W杯は彼に大きな喜びを与えてくれた。トーゴがW杯のアフリカ地域予選を通過した日、
ドルトムントに住んでいるトーゴの人々は宴会を開いた。
以前は「トーゴ」と聞くと首をかしげたドイツ人も、トーゴの名前を知るようになった。
韓国を相手に初ゴールを決めた瞬間、トーゴのTシャツを着た自分に向かって、
周りのドイツ人みんなが親指を立てた。一言で最高の気持ちだった。ところが、続いて韓国の大反撃…。

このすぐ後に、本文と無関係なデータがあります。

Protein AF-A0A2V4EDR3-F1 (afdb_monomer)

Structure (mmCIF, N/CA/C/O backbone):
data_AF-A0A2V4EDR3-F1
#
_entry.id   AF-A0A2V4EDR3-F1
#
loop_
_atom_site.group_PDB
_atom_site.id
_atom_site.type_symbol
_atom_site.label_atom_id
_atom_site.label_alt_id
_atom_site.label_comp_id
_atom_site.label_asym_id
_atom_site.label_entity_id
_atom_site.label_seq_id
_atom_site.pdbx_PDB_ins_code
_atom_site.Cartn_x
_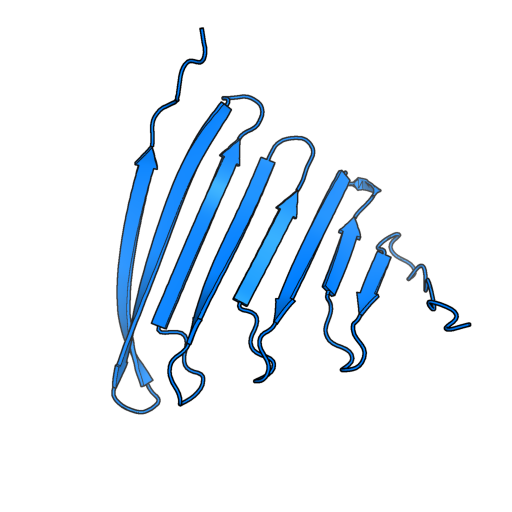atom_site.Cartn_y
_atom_site.Cartn_z
_atom_site.occupancy
_atom_site.B_iso_or_equiv
_atom_site.auth_seq_id
_atom_site.auth_comp_id
_atom_site.auth_asym_id
_atom_site.auth_atom_id
_atom_site.pdbx_PDB_model_num
ATOM 1 N N . MET A 1 1 ? -6.465 -24.403 -18.758 1.00 34.75 1 MET A N 1
ATOM 2 C CA . MET A 1 1 ? -5.733 -23.316 -19.440 1.00 34.75 1 MET A CA 1
ATOM 3 C C . MET A 1 1 ? -6.569 -22.056 -19.310 1.00 34.75 1 MET A C 1
ATOM 5 O O . MET A 1 1 ? -7.481 -21.860 -20.096 1.00 34.75 1 MET A O 1
ATOM 9 N N . THR A 1 2 ? -6.367 -21.270 -18.254 1.00 37.22 2 THR A N 1
ATOM 10 C CA . THR A 1 2 ? -7.000 -19.950 -18.149 1.00 37.22 2 THR A CA 1
ATOM 11 C C . THR A 1 2 ? -6.155 -18.991 -18.961 1.00 37.22 2 THR A C 1
ATOM 13 O O . THR A 1 2 ? -5.068 -18.608 -18.529 1.00 37.22 2 THR A O 1
ATOM 16 N N . ASP A 1 3 ? -6.636 -18.695 -20.160 1.00 41.12 3 ASP A N 1
ATOM 17 C CA . ASP A 1 3 ? -6.108 -17.648 -21.017 1.00 41.12 3 ASP A CA 1
ATOM 18 C C . ASP A 1 3 ? -6.214 -16.330 -20.239 1.00 41.12 3 ASP A C 1
ATOM 20 O O . ASP A 1 3 ? -7.309 -15.812 -19.996 1.00 41.12 3 ASP A O 1
ATOM 24 N N . LYS A 1 4 ? -5.083 -15.862 -19.700 1.00 47.34 4 LYS A N 1
ATOM 25 C CA . LYS A 1 4 ? -5.009 -14.537 -19.097 1.00 47.34 4 LYS A CA 1
ATOM 26 C C . LYS A 1 4 ? -5.229 -13.578 -20.246 1.00 47.34 4 LYS A C 1
ATOM 28 O O . LYS A 1 4 ? -4.368 -13.447 -21.107 1.00 47.34 4 LYS A O 1
ATOM 33 N N . LEU A 1 5 ? -6.397 -12.953 -20.267 1.00 46.28 5 LEU A N 1
ATOM 34 C CA . LEU A 1 5 ? -6.756 -11.951 -21.251 1.00 46.28 5 LEU A CA 1
ATOM 35 C C . LEU A 1 5 ? -5.848 -10.724 -21.041 1.00 46.28 5 LEU A C 1
ATOM 37 O O . LEU A 1 5 ? -6.256 -9.734 -20.437 1.00 46.28 5 LEU A O 1
ATOM 41 N N . GLU A 1 6 ? -4.599 -10.790 -21.505 1.00 50.84 6 GLU A N 1
ATOM 42 C CA . GLU A 1 6 ? -3.708 -9.641 -21.614 1.00 50.84 6 GLU A CA 1
ATOM 43 C C . GLU A 1 6 ? -4.247 -8.760 -22.742 1.00 50.84 6 GLU A C 1
ATOM 45 O O . GLU A 1 6 ? -3.865 -8.839 -23.903 1.00 50.84 6 GLU A O 1
ATOM 50 N N . ARG A 1 7 ? -5.259 -7.981 -22.367 1.00 55.31 7 ARG A N 1
ATOM 51 C CA . ARG A 1 7 ? -5.786 -6.774 -22.993 1.00 55.31 7 ARG A CA 1
ATOM 52 C C . ARG A 1 7 ? -4.791 -5.610 -23.018 1.00 55.31 7 ARG A C 1
ATOM 54 O O . ARG A 1 7 ? -4.911 -4.837 -22.069 1.00 55.31 7 ARG A O 1
ATOM 61 N N . PRO A 1 8 ? -3.859 -5.381 -23.971 1.00 50.53 8 PRO A N 1
ATOM 62 C CA . PRO A 1 8 ? -3.237 -4.064 -24.058 1.00 50.53 8 PRO A CA 1
ATOM 63 C C . PRO A 1 8 ? -4.340 -3.059 -24.405 1.00 50.53 8 PRO A C 1
ATOM 65 O O . PRO A 1 8 ? -4.844 -3.017 -25.528 1.00 50.53 8 PRO A O 1
ATOM 68 N N . LEU A 1 9 ? -4.780 -2.289 -23.412 1.00 57.06 9 LEU A N 1
ATOM 69 C CA . LEU A 1 9 ? -5.671 -1.165 -23.653 1.00 57.06 9 LEU A CA 1
ATOM 70 C C . LEU A 1 9 ? -4.843 -0.046 -24.301 1.00 57.06 9 LEU A C 1
ATOM 72 O O . LEU A 1 9 ? -3.645 0.087 -24.059 1.00 57.06 9 LEU A O 1
ATOM 76 N N . SER A 1 10 ? -5.504 0.736 -25.152 1.00 58.69 10 SER A N 1
ATOM 77 C CA . SER A 1 10 ? -5.002 1.767 -26.081 1.00 58.69 10 SER A CA 1
ATOM 78 C C . SER A 1 10 ? -3.989 2.807 -25.539 1.00 58.69 10 SER A C 1
ATOM 80 O O . SER A 1 10 ? -3.554 3.669 -26.297 1.00 58.69 10 SER A O 1
ATOM 82 N N . ASN A 1 11 ? -3.597 2.760 -24.267 1.00 65.19 11 ASN A N 1
ATOM 83 C CA . ASN A 1 11 ? -2.664 3.678 -23.609 1.00 65.19 11 ASN A CA 1
ATOM 84 C C . ASN A 1 11 ? -1.315 3.034 -23.210 1.00 65.19 11 ASN A C 1
ATOM 86 O O . ASN A 1 11 ? -0.509 3.691 -22.555 1.00 65.19 11 ASN A O 1
ATOM 90 N N . GLY A 1 12 ? -1.066 1.763 -23.560 1.00 83.69 12 GLY A N 1
ATOM 91 C CA . GLY A 1 12 ? 0.172 1.051 -23.211 1.00 83.69 12 GLY A CA 1
ATOM 92 C C . GLY A 1 12 ? 0.251 0.612 -21.745 1.00 83.69 12 GLY A C 1
ATOM 93 O O . GLY A 1 12 ? 1.328 0.273 -21.263 1.00 83.69 12 GLY A O 1
ATOM 94 N N . TYR A 1 13 ? -0.866 0.647 -21.015 1.00 91.06 13 TYR A N 1
ATOM 95 C CA . TYR A 1 13 ? -0.937 0.168 -19.638 1.00 91.06 13 TYR A CA 1
ATOM 96 C C . TYR A 1 13 ? -1.385 -1.296 -19.632 1.00 91.06 13 TYR A C 1
ATOM 98 O O . TYR A 1 13 ? -2.231 -1.700 -20.432 1.00 91.06 13 TYR A O 1
ATOM 106 N N . HIS A 1 14 ? -0.866 -2.074 -18.683 1.00 93.62 14 HIS A N 1
ATOM 107 C CA . HIS A 1 14 ? -1.297 -3.457 -18.457 1.00 93.62 14 HIS A CA 1
ATOM 108 C C . HIS A 1 14 ? -1.976 -3.580 -17.096 1.00 93.62 14 HIS A C 1
ATOM 110 O O . HIS A 1 14 ? -1.522 -2.981 -16.113 1.00 93.62 14 HIS A O 1
ATOM 116 N N . TYR A 1 15 ? -3.057 -4.355 -17.043 1.00 96.06 15 TYR A N 1
ATOM 117 C CA . TYR A 1 15 ? -3.882 -4.537 -15.855 1.00 96.06 15 TYR A CA 1
ATOM 118 C C . TYR A 1 15 ? -4.166 -6.023 -15.647 1.00 96.06 15 TYR A C 1
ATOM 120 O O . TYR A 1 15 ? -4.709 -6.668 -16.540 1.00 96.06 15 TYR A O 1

最近、ドイツの新聞には胸の痛むストーリが紹介された。
約500人のトーゴ人が応援団を結成してドイツに来ようとしたが、
ドイツ政府が彼らが不法滞在することを懸念して、巨額の預置金を要求したという。
金を工面できなかった彼らは、結局、ドイツへ来ることができなかった。
笑みが絶えなかったプリンスさんだったが、この話を切り出すと、瞬間顔色が変わった。
「ドイツ人はそうだ。口を開くたびに規定を取り上げる。自分たちが面倒くさいからだ。
頭に来るが、トーゴではなくガーナかコートジボアールだったとしても同じだったろう」
彼が故郷を離れてドイツに来た理由も、トーゴの応援団がドイツに来られなかった理由も、
すべて「お金」のためだ。トーゴのW杯代表チームは、
W杯が開幕した後も手当ての問題でストライキを続けた。選手たちを憎んだりはしなかったのか。
しかし、プリンスさんは選手たちの味方だった。
「トーゴ・サッカー協会が間違っている。選手がバカだろうか。成績に自信があるから、
手当てを要求したのだ」と話した。
彼と別れようとした瞬間、「わ〜っ」という大きな歓声が上がった。
後半、スイスがもう1ゴールを追加したのだ。歓声がだんだん小さくなる中で、楽しい太鼓の音がした。
後ろを振り向いた。プリンスさんが全身をリズミカルに動かしながら躍っている。
相変わらず明るい笑みを浮かべて。